İlke Tekin, Arş. Gör. Dr., İKÜ, Mimarlık Bölümü
İpek Akpınar, Doç. Dr., İTÜ, Mimarlık Bölümü

Türkiye’nin çalkantılı modernleşme sürecinin merkezindeki yapı teknolojisi betonarme, “modernleşme” arzumuz sonucu gerekli ve yeterli bilinç düzeyine ulaşamadan yaygın bir kullanım alanı buldu. Yazar, ülkemizde betonarmenin, “mimari ve siyasi alanda ve toplum genelinde ortaya çıkan karmaşık ilişkiler ağında toplum içine gömüldüğü, kurumsallaştığı ve yaygınlaştığı”nı söylüyor.

ESKİ KONAK YENİ EV

Bu taşındığımız yeni ev,

Öyle eski değil.

Ne bahçesinde asma çardağı,

Ne yosunlu malta taşı var…

Yeni… Betonarme…

Bu eski ev değil,

Bir muz gibi soyulmuş kabuğundan,

Bırakıvermiş hatıraları eşyalar…

Şuh bir kadın gibi çıplak,

Taşınmışlar yeni eve…

Her şey açık.

Ne sır saklıyan dadılar,

Ne masal dinliyen beşik,

Ne trabzanı var kayacak

Çoluk çocuk!..

Ne mahzen, ne kömürlük korkuluk

Ne de cin peri alır içinde soluk

Eski konak: şimdi bunak

Hatıralarla!.. (1)

Türk Yüksek Mimarlar Birliği’nin Mimarlık dergisinde 1948 yılında yayımlanan İbrahim Minnetoğlu’nun şiiri, İkinci Dünya Savaşı sonrası on yıllarda yapılı çevredeki büyük değişimin başrol oyuncusu betonarme teknolojisinin gelişiyle kaybolan geçmiş yaşamları etkileyici biçimde betimler. Endüstri alanındaki gelişmelerle betonarme, 1950’lerle birlikte yaşam alanlarının dönüşüm umudunu yaratan, toplumsal ve mekânsal ilişkilerin dönüşümünü gerçekleştiren teknoloji olur. Betonarmeye ilişkin bu iddialı yorum, kendisini en çok konut alanında gösterir.
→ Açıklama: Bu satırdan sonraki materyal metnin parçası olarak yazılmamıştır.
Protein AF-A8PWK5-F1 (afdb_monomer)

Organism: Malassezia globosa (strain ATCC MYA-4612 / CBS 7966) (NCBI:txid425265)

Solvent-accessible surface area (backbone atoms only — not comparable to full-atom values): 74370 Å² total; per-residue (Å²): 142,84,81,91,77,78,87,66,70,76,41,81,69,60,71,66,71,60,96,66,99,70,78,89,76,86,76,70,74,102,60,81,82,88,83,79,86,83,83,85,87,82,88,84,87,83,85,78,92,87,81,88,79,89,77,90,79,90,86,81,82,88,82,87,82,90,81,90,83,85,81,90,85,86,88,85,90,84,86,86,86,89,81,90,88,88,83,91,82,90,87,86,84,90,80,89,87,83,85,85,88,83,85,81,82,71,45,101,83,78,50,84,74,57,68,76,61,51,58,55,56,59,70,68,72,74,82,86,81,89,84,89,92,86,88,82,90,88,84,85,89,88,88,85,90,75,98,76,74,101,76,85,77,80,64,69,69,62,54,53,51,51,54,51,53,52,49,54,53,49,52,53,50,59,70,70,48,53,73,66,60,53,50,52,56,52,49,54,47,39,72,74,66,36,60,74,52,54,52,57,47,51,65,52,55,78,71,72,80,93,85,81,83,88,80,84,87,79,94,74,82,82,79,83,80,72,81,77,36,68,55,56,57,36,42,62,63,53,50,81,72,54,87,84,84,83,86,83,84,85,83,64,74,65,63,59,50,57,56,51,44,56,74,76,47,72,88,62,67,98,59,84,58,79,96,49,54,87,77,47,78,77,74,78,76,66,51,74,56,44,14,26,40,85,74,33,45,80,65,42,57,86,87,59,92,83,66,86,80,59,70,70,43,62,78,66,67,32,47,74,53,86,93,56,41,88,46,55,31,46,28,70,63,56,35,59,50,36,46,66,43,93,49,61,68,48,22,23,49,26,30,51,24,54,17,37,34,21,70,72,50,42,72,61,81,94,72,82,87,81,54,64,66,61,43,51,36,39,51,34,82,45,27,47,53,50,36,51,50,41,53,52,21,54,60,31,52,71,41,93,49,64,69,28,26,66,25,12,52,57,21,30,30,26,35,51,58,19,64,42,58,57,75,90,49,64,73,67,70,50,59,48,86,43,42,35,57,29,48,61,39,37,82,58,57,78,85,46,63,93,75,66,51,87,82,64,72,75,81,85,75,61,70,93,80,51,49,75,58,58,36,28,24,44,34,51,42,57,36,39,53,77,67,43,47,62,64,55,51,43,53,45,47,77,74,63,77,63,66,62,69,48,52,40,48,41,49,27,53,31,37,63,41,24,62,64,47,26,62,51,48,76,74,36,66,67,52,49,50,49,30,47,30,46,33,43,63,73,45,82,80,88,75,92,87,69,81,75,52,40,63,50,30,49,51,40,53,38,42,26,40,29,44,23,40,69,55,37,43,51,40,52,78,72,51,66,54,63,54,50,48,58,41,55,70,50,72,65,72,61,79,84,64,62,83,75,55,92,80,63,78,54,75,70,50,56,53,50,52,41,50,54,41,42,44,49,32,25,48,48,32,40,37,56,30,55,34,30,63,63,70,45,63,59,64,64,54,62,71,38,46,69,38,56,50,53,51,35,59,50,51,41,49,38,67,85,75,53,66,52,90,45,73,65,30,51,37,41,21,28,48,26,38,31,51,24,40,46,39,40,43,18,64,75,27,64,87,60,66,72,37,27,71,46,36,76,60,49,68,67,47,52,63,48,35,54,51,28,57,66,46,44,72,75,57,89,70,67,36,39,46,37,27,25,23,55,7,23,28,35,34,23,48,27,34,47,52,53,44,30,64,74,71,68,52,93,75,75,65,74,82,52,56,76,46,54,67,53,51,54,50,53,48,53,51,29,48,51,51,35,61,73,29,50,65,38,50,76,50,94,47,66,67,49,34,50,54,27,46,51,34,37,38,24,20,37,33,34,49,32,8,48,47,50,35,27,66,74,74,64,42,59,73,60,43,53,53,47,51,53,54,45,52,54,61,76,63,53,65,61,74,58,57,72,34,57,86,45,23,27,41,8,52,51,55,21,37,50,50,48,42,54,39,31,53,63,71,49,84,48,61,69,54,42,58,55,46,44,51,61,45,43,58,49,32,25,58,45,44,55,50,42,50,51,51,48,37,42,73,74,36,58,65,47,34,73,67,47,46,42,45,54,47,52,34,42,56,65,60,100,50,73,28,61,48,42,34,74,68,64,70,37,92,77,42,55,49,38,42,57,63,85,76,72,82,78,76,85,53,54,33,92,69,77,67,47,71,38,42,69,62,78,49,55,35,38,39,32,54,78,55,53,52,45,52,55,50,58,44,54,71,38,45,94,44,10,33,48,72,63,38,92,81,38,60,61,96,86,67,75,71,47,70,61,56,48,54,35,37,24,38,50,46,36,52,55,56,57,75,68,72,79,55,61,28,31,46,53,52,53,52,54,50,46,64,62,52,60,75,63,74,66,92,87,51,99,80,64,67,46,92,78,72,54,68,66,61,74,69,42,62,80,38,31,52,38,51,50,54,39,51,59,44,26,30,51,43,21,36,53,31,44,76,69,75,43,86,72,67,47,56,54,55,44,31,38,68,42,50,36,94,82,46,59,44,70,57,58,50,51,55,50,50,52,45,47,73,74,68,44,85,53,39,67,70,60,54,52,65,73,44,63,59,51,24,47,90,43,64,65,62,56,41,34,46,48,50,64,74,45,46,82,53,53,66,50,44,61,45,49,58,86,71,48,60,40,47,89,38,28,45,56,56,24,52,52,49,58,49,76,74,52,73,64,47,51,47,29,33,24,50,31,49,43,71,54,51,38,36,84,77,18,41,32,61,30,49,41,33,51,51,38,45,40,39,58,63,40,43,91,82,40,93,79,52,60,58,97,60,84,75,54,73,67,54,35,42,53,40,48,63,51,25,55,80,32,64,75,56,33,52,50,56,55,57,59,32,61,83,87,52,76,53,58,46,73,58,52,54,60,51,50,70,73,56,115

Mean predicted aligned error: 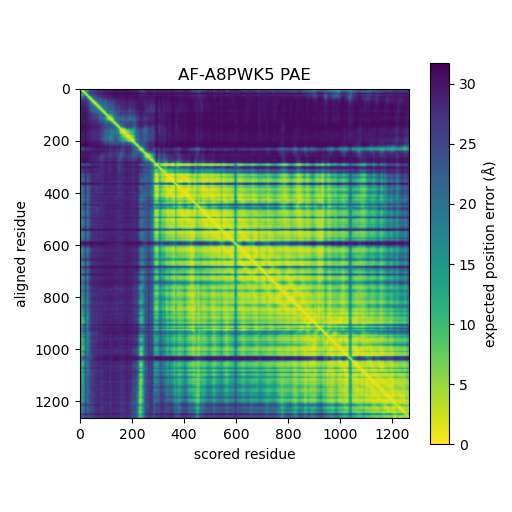17.28 Å

InterPro domains:
  IPR013929 RPAP1, C-terminal [PF08620] (289-361)
  IPR016024 Armadillo-type fold [SSF48371] (241-676)
  IPR039913 RNA polymerase II-associated protein RPAP1/Rba50 [PTHR21483] (29-653)
  IPR057989 RPAP1/MINIYO-like, TPR repeats [PF25766] (1095-1203)

Foldseek 3Di:
DDDDDDLADAFPVVVVVDPDPDDDDPDDPPFDDDDDDDDDDDDDDDDDDDDDDDDDDDDDDDDDDDDDDDDDDDDDDDDDDDDDDDDDDDDDDDDDDDDDDDDDDDDPVGDDDDPVVVVVVVVVPPDDDDDDDDDDDDDDDDDDDDPDDPDDDDDVVVVVVVVVVVVVVVVVVVVPDDPVVVVVVVVVVCVPVNPVVVVVVVVVVVVPDDDDDDDDDDDDDDDDDDPDFVVVVLCVVLVVQDDDDDDDDDDDVVVVVVVVCCVPPVVDDPDDPPVCCVVDPNPPPVLQPFFAALQQATQDDPVPPDDQRDPVQVVSVQADDDPCRRGGGHTLVRLLVLCVDPDLVSVLSSLSNLLSNLLQAAQDDPDDDPDVSSNCSCPPPLSLSLLSQLVSLLVQCPDPDVSSVVSSLSSNLSSLRSLAPADPALLLLLVFLFFEAFLQQSQQPPVCVVVDFLLDDDDDDPVVPDDLSNVCNGAVLVSCVVVVSVVSLLVSCVPPVPPLVSSLSSLLSSLQRDLVSLVVCLVRVSNLVSLLCQAFNVDDPPDDPDDDRDLSSLSSLLSSLQSWLVSVQVCQVVVSLVSLLSLLQDAADDPVVPVPDPPDDDPVSVLVSSSVSLSSLLSSLSSLLSCLLLPHPLVSVVVSLVSLLVLLVVLLCDLPRHDLPDSVLSSLLSSLSSLLSLLLQCLVVCPPPSSVVCNVSSLVCLVSLVSNLVSNLPNPAHALSNLSNNLSSLSNNLSNLVSCVVVVPDDDLVVCPVCPVSLVVSLVNLLVLLVVLQVLLVDPDLVSVVVSLSSLLSSLSSLLSQCSVCVSSVVVVSNVSSLVSLVVVLVGPLRSCSDSSNSNNRSSVSSLLSNLLSLVSDLDLLSLLSSLLRDFLLQLVVNLVSCVSNLVVVPPVLCLACVLLSNQLAVDDPRDHLSCSSVSVDNPDTRSYRDDDDDDPFDAQPHPRHGADDWSQRHPSHDNLNLLSVLVCLLSSSRHCCNRPDPSHDPPHRDAPLRSLLSSLVVSLVSLVSLPHALLLLLVSLLSVLLSQPDPPPDPPPPCVPRDDPSCPPCSNVVSNLSSLVSSLVSLLVCLVVVHDGDHNQRSCCNTRNPPDGVVVSLLSLLVSCVPPVQLPQSSLQSLQPCLFPVHDCVSLCCCQPVVVVSLLSSQDDQVSHGDDNSRRLCRLQPLADADLRSLLSLLQCQLVVSDDVSSVSSVSSSLNNLLLLQCVVPDVPRNDPDRHDPVSNLSSLVRRCVRVVSVVCSQCHDDDPDDRPNVVSVVSSVVSD

pLDDT: mean 74.47, std 22.12, range [21.61, 97.12]

Structure (mmCIF, N/CA/C/O backbone):
data_AF-A8PWK5-F1
#
_entry.id   AF-A8PWK5-F1
#
loop_
_atom_site.group_PDB
_atom_site.id
_atom_site.type_symbol
_atom_site.label_atom_id
_atom_site.label_alt_id
_atom_site.label_comp_id
_atom_site.label_asym_id
_atom_site.label_entity_id
_atom_site.label_seq_id
_atom_site.pdbx_PDB_ins_code
_atom_site.Cartn_x
_atom_site.Cartn_y
_atom_site.Cartn_z
_atom_site.occupancy
_atom_site.B_iso_or_equiv
_atom_site.auth_seq_id
_atom_site.auth_comp_id
_atom_site.auth_asym_id
_atom_site.auth_atom_id
_atom_site.pdbx_PDB_model_num
ATOM 1 N N . MET A 1 1 ? -23.012 -2.208 -51.627 1.00 27.80 1 MET A N 1
ATOM 2 C CA . MET A 1 1 ? -22.073 -1.100 -51.364 1.00 27.80 1 MET A CA 1
ATOM 3 C C . MET A 1 1 ? -22.615 -0.311 -50.186 1.00 27.80 1 MET A C 1
ATOM 5 O O . MET A 1 1 ? -23.577 0.418 -50.358 1.00 27.80 1 MET A O 1
ATOM 9 N N . GLN A 1 2 ? -22.064 -0.548 -49.001 1.00 21.61 2 GLN A N 1
ATOM 10 C CA . GLN A 1 2 ? -22.228 0.235 -47.771 1.00 21.61 2 GLN A CA 1
ATOM 11 C C . GLN A 1 2 ? -20.944 -0.036 -46.979 1.00 21.61 2 GLN A C 1
ATOM 13 O O . GLN A 1 2 ? -20.548 -1.197 -46.876 1.00 21.61 2 GLN A O 1
ATOM 18 N N . ALA A 1 3 ? -20.255 1.012 -46.537 1.00 24.53 3 ALA A N 1
ATOM 19 C CA . ALA A 1 3 ? -18.884 0.916 -46.041 1.00 24.53 3 ALA A CA 1
ATOM 20 C C . ALA A 1 3 ? -18.823 0.937 -44.500 1.00 24.53 3 ALA A C 1
ATOM 22 O O . ALA A 1 3 ? -19.565 1.705 -43.883 1.00 24.53 3 ALA A O 1
ATOM 23 N N . PRO A 1 4 ? -17.949 0.132 -43.867 1.00 29.39 4 PRO A N 1
ATOM 24 C CA . PRO A 1 4 ? -17.661 0.213 -42.440 1.00 29.39 4 PRO A CA 1
ATOM 25 C C . PRO A 1 4 ? -16.458 1.142 -42.193 1.00 29.39 4 PRO A C 1
ATOM 27 O O . PRO A 1 4 ? -15.314 0.700 -42.247 1.00 29.39 4 PRO A O 1
ATOM 30 N N . TYR A 1 5 ? -16.709 2.426 -41.935 1.00 30.33 5 TYR A N 1
ATOM 31 C CA . TYR A 1 5 ? -15.646 3.405 -41.676 1.00 30.33 5 TYR A CA 1
ATOM 32 C C . TYR A 1 5 ? -15.197 3.448 -40.204 1.00 30.33 5 TYR A C 1
ATOM 34 O O . TYR A 1 5 ? -16.026 3.385 -39.300 1.00 30.33 5 TYR A O 1
ATOM 42 N N . GLU A 1 6 ? -13.879 3.628 -40.043 1.00 29.16 6 GLU A N 1
ATOM 43 C CA . GLU A 1 6 ? -13.144 4.213 -38.903 1.00 29.16 6 GLU A CA 1
ATOM 44 C C . GLU A 1 6 ? -13.183 3.514 -37.523 1.00 29.16 6 GLU A C 1
ATOM 46 O O . GLU A 1 6 ? -14.221 3.123 -36.993 1.00 29.16 6 GLU A O 1
ATOM 51 N N . ARG A 1 7 ? -11.990 3.379 -36.915 1.00 46.22 7 ARG A N 1
ATOM 52 C CA . ARG A 1 7 ? -11.770 2.849 -35.547 1.00 46.22 7 ARG A CA 1
ATOM 53 C C . ARG A 1 7 ? -11.135 3.851 -34.576 1.00 46.22 7 ARG A C 1
ATOM 55 O O . ARG A 1 7 ? -11.291 3.699 -33.373 1.00 46.22 7 ARG A O 1
ATOM 62 N N . VAL A 1 8 ? -10.513 4.906 -35.093 1.00 41.91 8 VAL A N 1
ATOM 63 C CA . VAL A 1 8 ? -10.284 6.182 -34.398 1.00 41.91 8 VAL A CA 1
ATOM 64 C C . VAL A 1 8 ? -10.872 7.253 -35.314 1.00 41.91 8 VAL A C 1
ATOM 66 O O . VAL A 1 8 ? -10.812 7.101 -36.537 1.00 41.91 8 VAL A O 1
ATOM 69 N N . ARG A 1 9 ? -11.498 8.296 -34.758 1.00 40.47 9 ARG A N 1
ATOM 70 C CA . ARG A 1 9 ? -12.097 9.359 -35.579 1.00 40.47 9 ARG A CA 1
ATOM 71 C C . ARG A 1 9 ? -10.994 10.141 -36.313 1.00 40.47 9 ARG A C 1
ATOM 73 O O . ARG A 1 9 ? -10.037 10.547 -35.651 1.00 40.47 9 ARG A O 1
ATOM 80 N N . PRO A 1 10 ? -11.109 10.389 -37.631 1.00 38.31 10 PRO A N 1
ATOM 81 C CA . PRO A 1 10 ? -10.325 11.429 -38.286 1.00 38.31 10 PRO A CA 1
ATOM 82 C C . PRO A 1 10 ? -10.778 12.786 -37.744 1.00 38.31 10 PRO A C 1
ATOM 84 O O . PRO A 1 10 ? -11.935 12.939 -37.334 1.00 38.31 10 PRO A O 1
ATOM 87 N N . ARG A 1 11 ? -9.893 13.786 -37.749 1.00 42.88 11 ARG A N 1
ATOM 88 C CA . ARG A 1 11 ? -10.231 15.074 -37.134 1.00 42.88 11 ARG A CA 1
ATOM 89 C C . ARG A 1 11 ? -11.380 15.746 -37.874 1.00 42.88 11 ARG A C 1
ATOM 91 O O . ARG A 1 11 ? -11.469 15.701 -39.105 1.00 42.88 11 ARG A O 1
ATOM 98 N N . ILE A 1 12 ? -12.191 16.514 -37.150 1.00 46.59 12 ILE A N 1
ATOM 99 C CA . ILE A 1 12 ? -13.304 17.293 -37.729 1.00 46.59 12 ILE A CA 1
ATOM 100 C C . ILE A 1 12 ? -12.804 18.336 -38.760 1.00 46.59 12 ILE A C 1
ATOM 102 O O . ILE A 1 12 ? -13.575 18.829 -39.587 1.00 46.59 12 ILE A O 1
ATOM 106 N N . SER A 1 13 ? -11.510 18.676 -38.746 1.00 42.28 13 SER A N 1
ATOM 107 C CA . SER A 1 13 ? -10.837 19.481 -39.775 1.00 42.28 13 SER A CA 1
ATOM 108 C C . SER A 1 13 ? -10.500 18.716 -41.059 1.00 42.28 13 SER A C 1
ATOM 110 O O . SER A 1 13 ? -10.535 19.306 -42.134 1.00 42.28 13 SER A O 1
ATOM 112 N N . GLU A 1 14 ? -10.171 17.428 -40.965 1.00 41.47 14 GLU A N 1
ATOM 113 C CA . GLU A 1 14 ? -9.738 16.595 -42.097 1.00 41.47 14 GLU A CA 1
ATOM 114 C C . GLU A 1 14 ? -10.950 16.203 -42.961 1.00 41.47 14 GLU A C 1
ATOM 116 O O . GLU A 1 14 ? -10.912 16.340 -44.183 1.00 41.47 14 GLU A O 1
ATOM 121 N N . LEU A 1 15 ? -12.090 15.907 -42.323 1.00 43.25 15 LEU A N 1
ATOM 122 C CA . LEU A 1 15 ? -13.398 15.718 -42.974 1.00 43.25 15 LEU A CA 1
ATOM 123 C C . LEU A 1 15 ? -13.925 16.959 -43.728 1.00 43.25 15 LEU A C 1
ATOM 125 O O . LEU A 1 15 ? -14.862 16.848 -44.512 1.00 43.25 15 LEU A O 1
ATOM 129 N N . LYS A 1 16 ? -13.345 18.148 -43.508 1.00 42.47 16 LYS A N 1
ATOM 130 C CA . LYS A 1 16 ? -13.702 19.391 -44.223 1.00 42.47 16 LYS A CA 1
ATOM 131 C C . LYS A 1 16 ? -12.828 19.671 -45.447 1.00 42.47 16 LYS A C 1
ATOM 133 O O . LYS A 1 16 ? -13.056 20.671 -46.120 1.00 42.47 16 LYS A O 1
ATOM 138 N N . ALA A 1 17 ? -11.830 18.829 -45.725 1.00 41.34 17 ALA A N 1
ATOM 139 C CA . ALA A 1 17 ? -10.957 18.965 -46.893 1.00 41.34 17 ALA A CA 1
ATOM 140 C C . ALA A 1 17 ? -11.473 18.208 -48.134 1.00 41.34 17 ALA A C 1
ATOM 142 O O . ALA A 1 17 ? -10.944 18.394 -49.228 1.00 41.34 17 ALA A O 1
ATOM 143 N N . SER A 1 18 ? -12.497 17.362 -47.983 1.00 40.66 18 SER A N 1
ATOM 144 C CA . SER A 1 18 ? -13.190 16.704 -49.092 1.00 40.66 18 SER A CA 1
ATOM 145 C C . SER A 1 18 ? -14.395 17.531 -49.547 1.00 40.66 18 SER A C 1
ATOM 147 O O . SER A 1 18 ? -15.438 17.504 -48.895 1.00 40.66 18 SER A O 1
ATOM 149 N N . ASP A 1 19 ? -14.267 18.231 -50.679 1.00 39.09 19 ASP A N 1
ATOM 150 C CA . ASP A 1 19 ? -15.384 18.918 -51.342 1.00 39.09 19 ASP A CA 1
ATOM 151 C C . ASP A 1 19 ? -16.443 17.901 -51.818 1.00 39.09 19 ASP A C 1
ATOM 153 O O . ASP A 1 19 ? -16.336 17.311 -52.897 1.00 39.09 19 ASP A O 1
ATOM 157 N N . GLY A 1 20 ? -17.475 17.693 -50.999 1.00 40.44 20 GLY A N 1
ATOM 158 C CA . GLY A 1 20 ? -18.627 16.838 -51.282 1.00 40.44 20 GLY A CA 1
ATOM 159 C C . GLY A 1 20 ? -19.863 17.355 -50.549 1.00 40.44 20 GLY A C 1
ATOM 160 O O . GLY A 1 20 ? -19.916 17.322 -49.324 1.00 40.44 20 GLY A O 1
ATOM 161 N N . ASP A 1 21 ? -20.842 17.856 -51.304 1.00 38.19 21 ASP A N 1
ATOM 162 C CA . ASP A 1 21 ? -22.004 18.611 -50.801 1.00 38.19 21 ASP A CA 1
ATOM 163 C C . ASP A 1 21 ? -23.132 17.692 -50.275 1.00 38.19 21 ASP A C 1
ATOM 165 O O . ASP A 1 21 ? -24.294 17.804 -50.667 1.00 38.19 21 ASP A O 1
ATOM 169 N N . ASP A 1 22 ? -22.772 16.723 -49.424 1.00 35.09 22 ASP A N 1
ATOM 170 C CA . ASP A 1 22 ? -23.707 15.782 -48.795 1.00 35.09 22 ASP A CA 1
ATOM 171 C C . ASP A 1 22 ? -24.210 16.311 -47.439 1.00 35.09 22 ASP A C 1
ATOM 173 O O . ASP A 1 22 ? -23.464 16.843 -46.611 1.00 35.09 22 ASP A O 1
ATOM 177 N N . SER A 1 23 ? -25.515 16.168 -47.197 1.00 34.38 23 SER A N 1
ATOM 178 C CA . SER A 1 23 ? -26.188 16.748 -46.028 1.00 34.38 23 SER A CA 1
ATOM 179 C C . SER A 1 23 ? -25.698 16.154 -44.703 1.00 34.38 23 SER A C 1
ATOM 181 O O . SER A 1 23 ? -25.552 14.937 -44.599 1.00 34.38 23 SER A O 1
ATOM 183 N N . TRP A 1 24 ? -25.544 16.998 -43.673 1.00 34.94 24 TRP A N 1
ATOM 184 C CA . TRP A 1 24 ? -25.079 16.610 -42.332 1.00 34.94 24 TRP A CA 1
ATOM 185 C C . TRP A 1 24 ? -25.800 15.362 -41.797 1.00 34.94 24 TRP A C 1
ATOM 187 O O . TRP A 1 24 ? -26.988 15.401 -41.476 1.00 34.94 24 TRP A O 1
ATOM 197 N N . ILE A 1 25 ? -25.052 14.267 -41.659 1.00 33.12 25 ILE A N 1
ATOM 198 C CA . ILE A 1 25 ? -25.516 13.046 -41.003 1.00 33.12 25 ILE A CA 1
ATOM 199 C C . ILE A 1 25 ? -25.346 13.224 -39.492 1.00 33.12 25 ILE A C 1
ATOM 201 O O . ILE A 1 25 ? -24.223 13.353 -39.002 1.00 33.12 25 ILE A O 1
ATOM 205 N N . ASP A 1 26 ? -26.455 13.180 -38.749 1.00 30.92 26 ASP A N 1
ATOM 206 C CA . ASP A 1 26 ? -26.433 13.035 -37.291 1.00 30.92 26 ASP A CA 1
ATOM 207 C C . ASP A 1 26 ? -25.803 11.683 -36.927 1.00 30.92 26 ASP A C 1
ATOM 209 O O . ASP A 1 26 ? -26.448 10.629 -36.965 1.00 30.92 26 ASP A O 1
ATOM 213 N N . TRP A 1 27 ? -24.517 11.709 -36.576 1.00 32.97 27 TRP A N 1
ATOM 214 C CA . TRP A 1 27 ? -23.816 10.534 -36.079 1.00 32.97 27 TRP A CA 1
ATOM 215 C C . TRP A 1 27 ? -24.427 10.102 -34.739 1.00 32.97 27 TRP A C 1
ATOM 217 O O . TRP A 1 27 ? -24.417 10.883 -33.782 1.00 32.97 27 TRP A O 1
ATOM 227 N N . PRO A 1 28 ? -24.940 8.864 -34.613 1.00 28.70 28 PRO A N 1
ATOM 228 C CA . PRO A 1 28 ? -25.392 8.370 -33.322 1.00 28.70 28 PRO A CA 1
ATOM 229 C C . PRO A 1 28 ? -24.203 8.271 -32.347 1.00 28.70 28 PRO A C 1
ATOM 231 O O . PRO A 1 28 ? -23.051 8.169 -32.787 1.00 28.70 28 PRO A O 1
ATOM 234 N N . PRO A 1 29 ? -24.448 8.201 -31.020 1.00 28.91 29 PRO A N 1
ATOM 235 C CA . PRO A 1 29 ? -23.438 7.667 -30.107 1.00 28.91 29 PRO A CA 1
ATOM 236 C C . PRO A 1 29 ? -22.956 6.309 -30.636 1.00 28.91 29 PRO A C 1
ATOM 238 O O . PRO A 1 29 ? -23.715 5.619 -31.324 1.00 28.91 29 PRO A O 1
ATOM 241 N N . ALA A 1 30 ? -21.711 5.936 -30.328 1.00 30.53 30 ALA A N 1
ATOM 242 C CA . ALA A 1 30 ? -20.928 4.901 -31.020 1.00 30.53 30 ALA A CA 1
ATOM 243 C C . ALA A 1 30 ? -21.435 3.446 -30.865 1.00 30.53 30 ALA A C 1
ATOM 245 O O . ALA A 1 30 ? -20.656 2.500 -30.945 1.00 30.53 30 ALA A O 1
ATOM 246 N N . ALA A 1 31 ? -22.739 3.244 -30.663 1.00 33.34 31 ALA A N 1
ATOM 247 C CA . ALA A 1 31 ? -23.367 1.988 -30.318 1.00 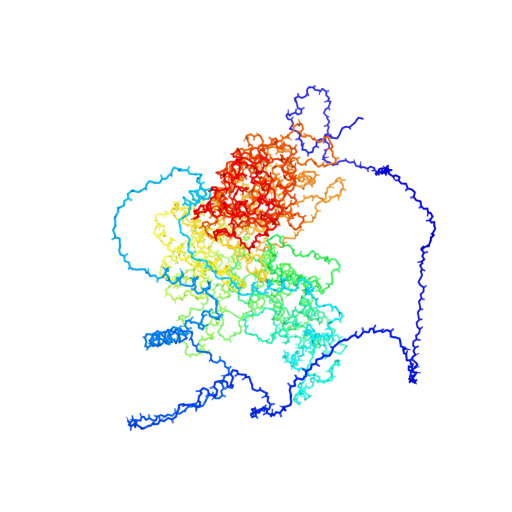33.34 31 ALA A CA 1
ATOM 248 C C . ALA A 1 31 ? -24.761 1.782 -30.947 1.00 33.34 31 ALA A C 1
ATOM 250 O O . ALA A 1 31 ? -25.781 1.965 -30.283 1.00 33.34 31 ALA A O 1
ATOM 251 N N . LYS A 1 32 ? -24.839 1.335 -32.216 1.00 25.19 32 LYS A N 1
ATOM 252 C CA . LYS A 1 32 ? -26.103 0.836 -32.802 1.00 25.19 32 LYS A CA 1
ATOM 253 C C . LYS A 1 32 ? -25.972 -0.406 -33.706 1.00 25.19 32 LYS A C 1
ATOM 255 O O . LYS A 1 32 ? -25.157 -0.445 -34.620 1.00 25.19 32 LYS A O 1
ATOM 260 N N . VAL A 1 33 ? -26.870 -1.360 -33.428 1.00 27.08 33 VAL A N 1
ATOM 261 C CA . VAL A 1 33 ? -27.515 -2.362 -34.312 1.00 27.08 33 VAL A CA 1
ATOM 262 C C . VAL A 1 33 ? -26.691 -3.546 -34.876 1.00 27.08 33 VAL A C 1
ATOM 264 O O . VAL A 1 33 ? -26.035 -3.445 -35.902 1.00 27.08 33 VAL A O 1
ATOM 267 N N . VAL A 1 34 ? -26.890 -4.702 -34.219 1.00 26.70 34 VAL A N 1
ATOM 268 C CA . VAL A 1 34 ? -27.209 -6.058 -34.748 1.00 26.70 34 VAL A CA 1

Diğer teknolojiler gibi betonarmenin kullanımı, birçok düşünürün aktardığı gibi sadece mesleki alan içinde değil, toplumun yaşadığı değişimlerle etkileşim içinde gelişmiştir.(2) Betonarme Türkiye’nin 20. yüzyılda çalkantılı modernleşme sürecinin tam da merkezinde yer alan yapı teknolojisine dönüşür. Betonarme, mimari alanda ve toplum genelinde, estetik ve ekonomik bir değere sahip olur. Bu makalede, betonarmenin evrensel geçerliliği kabul görmüş bilimsel / teknik, ekonomik ve estetik alanlarının, toplumsal oluşumlara dayandığı temel savı sunulacaktır. Makalenin iddiası, betonarmenin mimari ve siyasi alanda ve toplum genelinde ortaya çıkan karmaşık ilişkiler ağında, toplum içine gömüldüğü, kurumsallaştığı ve yaygınlaştığıdır.(3) Bu çalışmada, betonarmenin yaygınlaşmasında bir dönüm noktası olan yüzyıl ortasındaki kırılma sürecine odaklanarak, bugünkü egemen konumunu anlamaya yönelik olarak, bazı siyasi ve ekonomik gelişmeler, konut üretimi üzerinden çözümlenmeye çalışılacaktır. Araştırma, betonarme üzerinden sunduğu okumayla, Türkiye modernleşmesine bir eleştirel bakış getirmek niyetiyle kaleme alınmıştır. Bu çerçevede, öncelikle tarihî ve kuramsal bağlam aktarılacak, konut alanındaki gelişmeler ve betonarmenin geçirdiği anlam değişimleri genel tartışma içinde değerlendirilecektir.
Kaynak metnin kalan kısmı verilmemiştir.